On Mon, 30 Mar 2020, Thiede, Christoph wrote:

>
> > | regex |
> > regex := 'to\:[\s\r\n]*\w+[\s\r\n]*do\:[\s\r\n]*\[[^\]]*\[' asRegex.
> > CurrentReadOnlySourceFiles cacheDuring: [
> >          SystemNavigation default browseAllSelect: [ :method |
> >                  regex search: method getSource asString ] ].
>
> This still timed out my patience after 10 minutes :(
>
> _________________________________________________________________________________________________________________________________________________________________________________________________________________________________
> Von: Squeak-dev <[hidden email]> im Auftrag von tim Rowledge <[hidden email]>
> Gesendet: Montag, 30. März 2020 19:42:31
> An: The general-purpose Squeak developers list
> Betreff: Re: [squeak-dev] Question about inlining | How to access named temps in FullBlockClosure?  
>
>
> > On 2020-03-30, at 10:36 AM, Levente Uzonyi <[hidden email]> wrote:
> >
> >
> > Try this instead:
> >
> > | regex |
> > regex := 'to\:[\s\r\n]*\w+[\s\r\n]*do\:[\s\r\n]*\[[^\]]*\[' asRegex.
> > CurrentReadOnlySourceFiles cacheDuring: [
> >        SystemNavigation default browseAllSelect: [ :method |
> >                regex search: method getSource asString ] ].
> >
> > The key differences are:
> > - caching source files (as Nicolas suggested)
> > - converting the source to String from Text (regex is intended to work with Strings not Texts)
> > - using #search: instead of #matches:
> >
> > This brings down the runtime to 2.5 seconds on my machine.
>
> And a smidge over 10 sec on my Pi 4 :-)
>
> tim
> --
> tim Rowledge; [hidden email]; http://www.rowledge.org/tim
> A computer program does what you tell it to do, not what you want it to do.
>
>
>
>
>

Reply | Threaded
Open this post in threaded view
|

Re: Question about inlining | How to access named temps in FullBlockClosure?

Eliot Miranda-2
In reply to this post by Christoph Thiede
Hi Christoph,

   apologies for the late reply.  Busy weekend trying to get the Vm to run if compiled with MSVC.  Still not out of the woods...

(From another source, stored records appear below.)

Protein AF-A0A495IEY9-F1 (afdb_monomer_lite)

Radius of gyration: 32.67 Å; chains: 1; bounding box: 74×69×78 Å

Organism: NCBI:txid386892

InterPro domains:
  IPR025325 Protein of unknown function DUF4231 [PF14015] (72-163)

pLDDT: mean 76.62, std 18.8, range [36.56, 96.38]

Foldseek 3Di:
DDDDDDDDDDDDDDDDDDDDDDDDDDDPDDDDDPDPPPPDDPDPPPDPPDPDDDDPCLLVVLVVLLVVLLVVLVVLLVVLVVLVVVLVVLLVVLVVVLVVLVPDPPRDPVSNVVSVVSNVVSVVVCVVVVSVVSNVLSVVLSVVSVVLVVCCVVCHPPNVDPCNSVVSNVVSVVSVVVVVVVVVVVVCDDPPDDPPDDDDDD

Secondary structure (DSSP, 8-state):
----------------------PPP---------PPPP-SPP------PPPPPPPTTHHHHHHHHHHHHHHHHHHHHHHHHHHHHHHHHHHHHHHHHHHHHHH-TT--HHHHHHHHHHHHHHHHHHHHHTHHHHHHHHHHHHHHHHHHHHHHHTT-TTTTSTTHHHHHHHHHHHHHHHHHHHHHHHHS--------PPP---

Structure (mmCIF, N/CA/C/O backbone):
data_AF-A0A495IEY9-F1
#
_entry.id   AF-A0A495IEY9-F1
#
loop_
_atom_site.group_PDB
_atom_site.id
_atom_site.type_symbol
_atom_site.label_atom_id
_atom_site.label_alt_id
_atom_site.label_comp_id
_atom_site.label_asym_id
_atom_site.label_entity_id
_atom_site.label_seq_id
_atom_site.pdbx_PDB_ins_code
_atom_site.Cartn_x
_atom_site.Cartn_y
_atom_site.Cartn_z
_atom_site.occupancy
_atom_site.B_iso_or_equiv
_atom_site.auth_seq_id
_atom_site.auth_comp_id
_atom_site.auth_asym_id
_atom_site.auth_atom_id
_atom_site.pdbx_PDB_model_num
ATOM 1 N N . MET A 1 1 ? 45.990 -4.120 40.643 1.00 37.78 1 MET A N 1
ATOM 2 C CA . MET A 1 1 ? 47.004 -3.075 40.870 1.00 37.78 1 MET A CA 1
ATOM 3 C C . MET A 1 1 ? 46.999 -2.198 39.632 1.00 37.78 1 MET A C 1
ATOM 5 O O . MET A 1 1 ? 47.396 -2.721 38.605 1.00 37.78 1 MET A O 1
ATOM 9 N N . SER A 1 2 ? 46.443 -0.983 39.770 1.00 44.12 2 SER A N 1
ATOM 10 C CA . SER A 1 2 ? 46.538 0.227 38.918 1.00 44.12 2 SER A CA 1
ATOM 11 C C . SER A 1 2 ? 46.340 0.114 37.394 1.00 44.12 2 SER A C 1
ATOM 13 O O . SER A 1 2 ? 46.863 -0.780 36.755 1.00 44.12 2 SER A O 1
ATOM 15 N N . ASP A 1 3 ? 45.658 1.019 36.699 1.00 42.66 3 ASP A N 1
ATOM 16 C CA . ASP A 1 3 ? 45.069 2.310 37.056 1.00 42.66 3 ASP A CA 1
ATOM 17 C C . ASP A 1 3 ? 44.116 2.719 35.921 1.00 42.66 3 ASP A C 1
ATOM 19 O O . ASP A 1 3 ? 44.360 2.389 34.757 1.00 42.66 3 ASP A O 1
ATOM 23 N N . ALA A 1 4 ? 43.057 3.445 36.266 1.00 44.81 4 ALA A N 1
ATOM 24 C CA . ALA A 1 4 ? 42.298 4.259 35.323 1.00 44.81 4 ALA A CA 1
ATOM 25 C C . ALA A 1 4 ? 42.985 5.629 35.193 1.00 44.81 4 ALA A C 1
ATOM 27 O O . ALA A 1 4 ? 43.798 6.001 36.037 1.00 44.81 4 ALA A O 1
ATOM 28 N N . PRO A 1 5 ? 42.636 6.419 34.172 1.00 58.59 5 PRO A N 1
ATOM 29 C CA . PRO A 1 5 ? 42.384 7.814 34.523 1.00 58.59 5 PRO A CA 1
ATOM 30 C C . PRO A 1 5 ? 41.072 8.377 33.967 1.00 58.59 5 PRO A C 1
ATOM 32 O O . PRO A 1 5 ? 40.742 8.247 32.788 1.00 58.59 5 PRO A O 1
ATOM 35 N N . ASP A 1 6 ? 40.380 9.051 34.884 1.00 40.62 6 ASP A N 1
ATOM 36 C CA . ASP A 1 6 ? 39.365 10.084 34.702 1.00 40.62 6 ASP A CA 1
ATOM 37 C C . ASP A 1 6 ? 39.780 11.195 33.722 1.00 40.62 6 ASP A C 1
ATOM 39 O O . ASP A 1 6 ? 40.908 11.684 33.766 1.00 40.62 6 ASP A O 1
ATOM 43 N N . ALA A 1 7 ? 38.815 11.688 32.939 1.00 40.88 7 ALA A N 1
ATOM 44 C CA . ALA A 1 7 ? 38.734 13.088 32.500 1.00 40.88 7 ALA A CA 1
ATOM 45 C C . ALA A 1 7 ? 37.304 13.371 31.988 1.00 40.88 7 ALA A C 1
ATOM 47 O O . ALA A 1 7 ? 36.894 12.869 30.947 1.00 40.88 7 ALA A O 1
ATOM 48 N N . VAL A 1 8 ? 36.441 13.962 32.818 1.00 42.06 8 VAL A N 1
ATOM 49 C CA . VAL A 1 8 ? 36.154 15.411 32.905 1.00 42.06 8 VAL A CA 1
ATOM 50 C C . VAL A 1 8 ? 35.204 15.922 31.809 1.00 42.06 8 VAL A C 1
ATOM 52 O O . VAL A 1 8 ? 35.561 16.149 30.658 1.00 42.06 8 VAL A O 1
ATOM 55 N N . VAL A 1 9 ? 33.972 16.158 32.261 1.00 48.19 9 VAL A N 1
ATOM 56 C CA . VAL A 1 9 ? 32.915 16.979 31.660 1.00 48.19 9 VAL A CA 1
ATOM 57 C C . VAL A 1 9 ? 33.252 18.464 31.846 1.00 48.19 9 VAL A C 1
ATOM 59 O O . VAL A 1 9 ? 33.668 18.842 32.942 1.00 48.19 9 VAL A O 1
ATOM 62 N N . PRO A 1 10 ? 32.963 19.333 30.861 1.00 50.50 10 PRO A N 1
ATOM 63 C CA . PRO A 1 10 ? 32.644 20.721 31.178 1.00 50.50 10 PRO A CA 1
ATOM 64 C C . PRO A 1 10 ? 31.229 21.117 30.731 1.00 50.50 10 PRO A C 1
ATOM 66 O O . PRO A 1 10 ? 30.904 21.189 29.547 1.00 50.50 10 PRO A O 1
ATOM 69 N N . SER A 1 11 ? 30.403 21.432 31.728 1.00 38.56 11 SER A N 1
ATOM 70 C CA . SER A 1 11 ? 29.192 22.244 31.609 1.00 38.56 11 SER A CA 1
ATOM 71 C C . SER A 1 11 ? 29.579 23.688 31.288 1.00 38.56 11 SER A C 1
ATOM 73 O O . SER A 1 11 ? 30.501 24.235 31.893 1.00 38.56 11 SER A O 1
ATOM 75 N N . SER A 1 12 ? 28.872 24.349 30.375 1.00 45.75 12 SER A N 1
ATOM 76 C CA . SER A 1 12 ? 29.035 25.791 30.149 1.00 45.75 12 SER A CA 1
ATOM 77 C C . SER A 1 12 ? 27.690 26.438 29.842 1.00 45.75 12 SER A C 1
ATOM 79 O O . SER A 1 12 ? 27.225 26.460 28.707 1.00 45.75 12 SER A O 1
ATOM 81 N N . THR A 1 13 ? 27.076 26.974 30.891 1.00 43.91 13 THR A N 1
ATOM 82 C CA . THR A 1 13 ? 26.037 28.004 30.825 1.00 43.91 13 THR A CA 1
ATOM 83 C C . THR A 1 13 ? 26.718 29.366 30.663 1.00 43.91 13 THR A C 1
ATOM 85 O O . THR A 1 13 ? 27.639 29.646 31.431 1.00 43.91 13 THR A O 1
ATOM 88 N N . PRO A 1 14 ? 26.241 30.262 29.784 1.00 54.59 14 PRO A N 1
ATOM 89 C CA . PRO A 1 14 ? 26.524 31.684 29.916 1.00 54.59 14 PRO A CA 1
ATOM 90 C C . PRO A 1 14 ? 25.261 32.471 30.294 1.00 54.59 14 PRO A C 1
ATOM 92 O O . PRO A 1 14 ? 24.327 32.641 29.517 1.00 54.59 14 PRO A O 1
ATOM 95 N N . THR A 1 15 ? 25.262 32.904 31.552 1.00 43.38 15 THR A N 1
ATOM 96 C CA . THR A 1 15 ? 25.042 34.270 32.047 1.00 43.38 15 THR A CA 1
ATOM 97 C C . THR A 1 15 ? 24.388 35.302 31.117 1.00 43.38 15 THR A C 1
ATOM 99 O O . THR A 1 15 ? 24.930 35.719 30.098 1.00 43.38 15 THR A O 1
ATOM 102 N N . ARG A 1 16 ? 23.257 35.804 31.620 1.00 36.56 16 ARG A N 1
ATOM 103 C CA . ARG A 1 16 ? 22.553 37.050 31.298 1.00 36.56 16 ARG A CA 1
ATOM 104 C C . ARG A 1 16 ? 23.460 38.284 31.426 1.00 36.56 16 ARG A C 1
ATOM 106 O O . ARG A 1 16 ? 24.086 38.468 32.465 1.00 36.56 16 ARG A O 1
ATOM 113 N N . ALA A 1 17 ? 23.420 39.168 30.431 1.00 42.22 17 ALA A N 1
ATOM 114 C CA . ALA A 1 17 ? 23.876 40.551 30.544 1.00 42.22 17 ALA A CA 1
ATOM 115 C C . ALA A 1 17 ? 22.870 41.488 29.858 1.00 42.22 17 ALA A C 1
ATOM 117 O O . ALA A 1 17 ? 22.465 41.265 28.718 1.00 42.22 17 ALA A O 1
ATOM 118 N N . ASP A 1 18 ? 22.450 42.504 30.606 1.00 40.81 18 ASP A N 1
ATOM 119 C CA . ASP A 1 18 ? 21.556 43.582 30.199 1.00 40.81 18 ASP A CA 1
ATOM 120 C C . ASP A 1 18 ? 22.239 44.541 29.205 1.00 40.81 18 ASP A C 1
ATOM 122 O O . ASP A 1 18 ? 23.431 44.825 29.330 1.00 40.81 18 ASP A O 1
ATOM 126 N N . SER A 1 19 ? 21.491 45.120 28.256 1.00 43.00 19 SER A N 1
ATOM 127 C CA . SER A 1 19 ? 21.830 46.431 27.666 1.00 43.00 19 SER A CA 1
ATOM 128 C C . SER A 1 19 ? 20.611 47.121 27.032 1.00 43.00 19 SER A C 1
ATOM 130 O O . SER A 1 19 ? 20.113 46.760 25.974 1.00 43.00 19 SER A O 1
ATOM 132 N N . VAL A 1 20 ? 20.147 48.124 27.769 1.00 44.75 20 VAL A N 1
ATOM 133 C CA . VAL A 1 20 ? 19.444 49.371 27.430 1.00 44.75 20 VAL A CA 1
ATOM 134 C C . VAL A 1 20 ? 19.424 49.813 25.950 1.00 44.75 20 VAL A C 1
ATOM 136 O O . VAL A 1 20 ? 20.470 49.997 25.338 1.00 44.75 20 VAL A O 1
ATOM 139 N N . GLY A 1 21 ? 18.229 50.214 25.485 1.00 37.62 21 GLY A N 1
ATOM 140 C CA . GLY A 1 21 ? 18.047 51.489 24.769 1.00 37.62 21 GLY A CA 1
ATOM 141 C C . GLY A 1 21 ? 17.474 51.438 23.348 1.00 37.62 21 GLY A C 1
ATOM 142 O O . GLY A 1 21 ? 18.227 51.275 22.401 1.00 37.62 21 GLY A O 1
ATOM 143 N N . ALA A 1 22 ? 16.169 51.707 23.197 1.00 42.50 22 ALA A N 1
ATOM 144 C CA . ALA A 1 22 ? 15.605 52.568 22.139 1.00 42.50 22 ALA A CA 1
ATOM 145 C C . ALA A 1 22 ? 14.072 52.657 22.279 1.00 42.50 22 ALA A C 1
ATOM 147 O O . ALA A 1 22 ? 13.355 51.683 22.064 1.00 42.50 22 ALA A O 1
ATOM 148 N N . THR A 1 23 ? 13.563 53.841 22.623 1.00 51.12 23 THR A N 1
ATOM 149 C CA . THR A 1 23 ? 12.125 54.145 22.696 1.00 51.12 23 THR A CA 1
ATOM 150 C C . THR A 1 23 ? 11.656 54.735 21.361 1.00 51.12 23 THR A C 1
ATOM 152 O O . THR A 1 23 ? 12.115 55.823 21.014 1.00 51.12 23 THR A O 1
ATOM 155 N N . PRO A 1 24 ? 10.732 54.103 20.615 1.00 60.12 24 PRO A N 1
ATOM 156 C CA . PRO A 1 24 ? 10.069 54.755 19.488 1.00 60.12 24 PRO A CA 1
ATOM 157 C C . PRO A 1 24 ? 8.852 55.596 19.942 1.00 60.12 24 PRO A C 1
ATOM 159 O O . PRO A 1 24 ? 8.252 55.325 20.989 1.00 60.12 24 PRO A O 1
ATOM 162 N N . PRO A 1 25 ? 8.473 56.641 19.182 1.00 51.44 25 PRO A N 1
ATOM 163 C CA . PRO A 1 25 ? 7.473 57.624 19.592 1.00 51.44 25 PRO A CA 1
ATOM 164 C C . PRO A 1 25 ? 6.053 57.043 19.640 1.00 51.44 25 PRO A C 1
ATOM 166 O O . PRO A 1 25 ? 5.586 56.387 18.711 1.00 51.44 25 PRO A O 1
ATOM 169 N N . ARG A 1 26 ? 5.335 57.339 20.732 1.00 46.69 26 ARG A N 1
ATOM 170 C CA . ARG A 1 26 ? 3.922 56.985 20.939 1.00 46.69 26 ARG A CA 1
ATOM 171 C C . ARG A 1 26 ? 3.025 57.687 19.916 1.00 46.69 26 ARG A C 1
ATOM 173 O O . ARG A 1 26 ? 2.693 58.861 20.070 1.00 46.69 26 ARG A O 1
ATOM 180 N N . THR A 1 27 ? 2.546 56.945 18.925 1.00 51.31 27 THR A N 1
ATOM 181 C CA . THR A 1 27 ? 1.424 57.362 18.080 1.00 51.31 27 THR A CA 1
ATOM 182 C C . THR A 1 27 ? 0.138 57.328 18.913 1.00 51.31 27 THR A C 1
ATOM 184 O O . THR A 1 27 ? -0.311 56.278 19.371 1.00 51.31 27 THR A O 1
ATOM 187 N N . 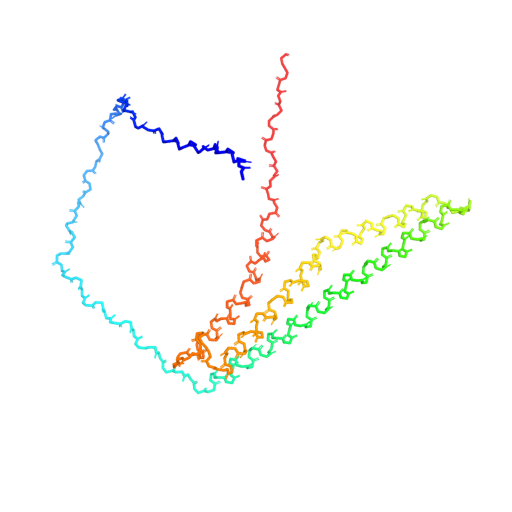ARG A 1 28 ? -0.455 58.498 19.162 1.00 54.66 28 ARG A N 1
ATOM 188 C CA . ARG A 1 28 ? -1.737 58.654 19.863 1.00 54.66 28 ARG A CA 1
ATOM 189 C C . ARG A 1 28 ? -2.871 58.234 18.920 1.00 54.66 28 ARG A C 1
ATOM 191 O O . ARG A 1 28 ? -3.365 59.053 18.156 1.00 54.66 28 ARG A O 1
ATOM 198 N N . GLY A 1 29 ? -3.270 56.964 18.968 1.00 46.28 29 GLY A N 1
ATOM 199 C CA . GLY A 1 29 ? -4.338 56.407 18.135 1.00 46.28 29 GLY A CA 1
ATOM 200 C C . GLY A 1 29 ? -5.439 55.736 18.955 1.00 46.28 29 GLY A C 1
ATOM 201 O O . GLY A 1 29 ? -5.227 54.673 19.517 1.00 46.28 29 GLY A O 1
ATOM 202 N N . ARG A 1 30 ? -6.614 56.377 18.984 1.00 53.66 30 ARG A N 1
ATOM 203 C CA . ARG A 1 30 ? -7.959 55.795 19.164 1.00 53.66 30 ARG A CA 1
ATOM 204 C C . ARG A 1 30 ? -8.173 54.870 20.380 1.00 53.66 30 ARG A C 1
ATOM 206 O O . ARG A 1 30 ? -8.007 53.659 20.316 1.00 53.66 30 ARG A O 1
ATOM 213 N N . ARG A 1 31 ? -8.677 55.456 21.474 1.00 50.41 31 ARG A N 1
ATOM 214 C CA . ARG A 1 31 ? -9.293 54.744 22.606 1.00 50.41 31 ARG A CA 1
ATOM 215 C C . ARG A 1 31 ? -10.537 53.994 22.104 1.00 50.41 31 ARG A C 1
ATOM 217 O O . ARG A 1 31 ? -11.627 54.556 22.077 1.00 50.41 31 ARG A O 1
ATOM 224 N N . GLY A 1 32 ? -10.349 52.753 21.657 1.00 49.44 32 GLY A N 1
ATOM 225 C CA . GLY A 1 32 ? -11.426 51.782 21.522 1.00 49.44 32 GLY A CA 1
ATOM 226 C C . GLY A 1 32 ? -12.059 51.577 22.893 1.00 49.44 32 GLY A C 1
ATOM 227 O O . GLY A 1 32 ? -11.365 51.418 23.895 1.00 49.44 32 GLY A O 1
ATOM 228 N N . GLN A 1 33 ? -13.375 51.690 22.941 1.00 49.94 33 GLN A N 1
ATOM 229 C CA . GLN A 1 33 ? -14.186 51.463 24.122 1.00 49.94 33 GLN A CA 1
ATOM 230 C C . GLN A 1 33 ? -14.017 49.990 24.525 1.00 49.94 33 GLN A C 1
ATOM 232 O O . GLN A 1 33 ? -14.491 49.101 23.827 1.00 49.94 33 GLN A O 1
ATOM 237 N N . ILE A 1 34 ? -13.270 49.720 25.597 1.00 53.69 34 ILE A N 1
ATOM 238 C CA . ILE A 1 34 ? -13.193 48.383 26.191 1.00 53.69 34 ILE A CA 1
ATOM 239 C C . ILE A 1 34 ? -14.486 48.228 26.989 1.00 53.69 34 ILE A C 1
ATOM 241 O O . ILE A 1 34 ? -14.609 48.776 28.084 1.00 53.69 34 ILE A O 1
ATOM 245 N N . THR A 1 35 ? -15.485 47.560 26.420 1.00 56.81 35 THR A N 1
ATOM 246 C CA . THR A 1 35 ? -16.603 47.034 27.206 1.00 56.81 35 THR A CA 1
ATOM 247 C C . THR A 1 35 ? -16.030 46.088 28.265 1.00 56.81 35 THR A C 1
ATOM 249 O O . THR A 1 35 ? -15.221 45.228 27.904 1.00 56.81 35 THR A O 1
ATOM 252 N N . PRO A 1 36 ? -16.382 46.235 29.556 1.00 61.81 36 PRO A N 1
ATOM 253 C CA . PRO A 1 36 ? -15.975 45.261 30.560 1.00 61.81 36 PRO A CA 1
ATOM 254 C C . PRO A 1 36 ? -16.509 43.873 30.161 1.00 61.81 36 PRO A C 1
ATOM 256 O O . PRO A 1 36 ? -17.593 43.792 29.573 1.00 61.81 36 PRO A O 1
ATOM 259 N N . PRO A 1 37 ? -15.759 42.790 30.427 1.00 67.25 37 PRO A N 1
ATOM 260 C CA . PRO A 1 37 ? -16.247 41.440 30.176 1.00 67.25 37 PRO A CA 1
ATOM 261 C C . PRO A 1 37 ? -17.550 41.207 30.963 1.00 67.25 37 PRO A C 1
ATOM 263 O O . PRO A 1 37 ? -17.705 41.781 32.044 1.00 67.25 37 PRO A O 1
ATOM 266 N N . PRO A 1 38 ? -18.487 40.388 30.457 1.00 62.03 38 PRO A N 1
ATOM 267 C CA . PRO A 1 38 ? -19.680 40.022 31.211 1.00 62.03 38 PRO A CA 1
ATOM 268 C C . PRO A 1 38 ? -19.279 39.419 32.567 1.00 62.03 38 PRO A C 1
ATOM 270 O O . PRO A 1 38 ? -18.569 38.419 32.610 1.00 62.03 38 PRO A O 1
ATOM 273 N N . THR A 1 39 ? -19.732 40.015 33.673 1.00 63.16 39 THR A N 1
ATOM 274 C CA . THR A 1 39 ? -19.583 39.485 35.048 1.00 63.16 39 THR A CA 1
ATOM 275 C C . THR A 1 39 ? -20.612 38.382 35.330 1.00 63.16 39 THR A C 1
ATOM 277 O O . THR A 1 39 ? -21.114 38.250 36.444 1.00 63.16 39 THR A O 1
ATOM 280 N N . GLU A 1 40 ? -20.987 37.610 34.315 1.00 63.72 40 GLU A N 1
ATOM 281 C CA . GLU A 1 40 ? -21.821 36.433 34.507 1.00 63.72 40 GLU A CA 1
ATOM 282 C C . GLU A 1 40 ? -20.874 35.242 34.707 1.00 63.72 40 GLU A C 1
ATOM 284 O O . GLU A 1 40 ? -19.961 35.056 33.893 1.00 63.72 40 GLU A O 1
ATOM 289 N N . PRO A 1 41 ? -21.007 34.465 35.800 1.00 67.69 41 PRO A N 1
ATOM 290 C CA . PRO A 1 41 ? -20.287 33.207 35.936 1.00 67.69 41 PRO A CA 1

On Fri, Mar 27, 2020 at 9:10 AM Christoph Thiede <[hidden email]> wrote:
Hi Eliot,

> Quite right.  Can you find out how common cases like these are?  I bet you
> there will be five methods or less in trunk that are affected.

I did a full search in my image:

pattern := '.*to\:[\s\r\n]*\w+[\s\r\n]*do\:[\s\r\n]*\[[^\]]*\[.*' asRegex.
self systemNavigation allMethods select: [:m |
        pattern matches: m getSource].

Well, that's not what I meant by a search.  However, as Levente pointed out, textual searches should be surrounded with CurrentReadOlySouceFiles cacheDuring:.  I think this is an awful implementation and would implement it very differently but that's the work-around we have in place now,

What I meant my a search was to look at MesasageNode>>transform: which is sent in MessageNode>>receiver:selector:arguments:precedence:from:.  This means it is ideal.  First of all it is bottom up; the to:[by:]do: message node is only created and transformed once all its sub components have been parsed.  So one is in a position in MessageNode>>transformToDo: to search the parse tree of the last block argument looking for accesses in non-optimized blocks (*) to its argument.  (*) remember its *any* reference in an unoptimized block, no mater how deeply nested.  So a reference to the block argument within an optimized block that is within an unoptimized block is till a reference.  e.g.

    1 to: 5 do:
        [:arg|
         arg even
            ifTrue: [evens add: [arg]]
            ifFalse: [odds add: [arg]]

are still references even though they're both in optimized blocks.  That's not a good example.  I should say something like

    1 to: 5 do:
        [:arg|
         them add: [arg even
                                ifTrue: [arg]
                                ifFalse: [arg+arg]]]

whereas here it doesn't matter:

    1 to: 5 do:
        [:arg|
         them add: (arg even
                                ifTrue: [arg]
                                ifFalse: [arg+arg])]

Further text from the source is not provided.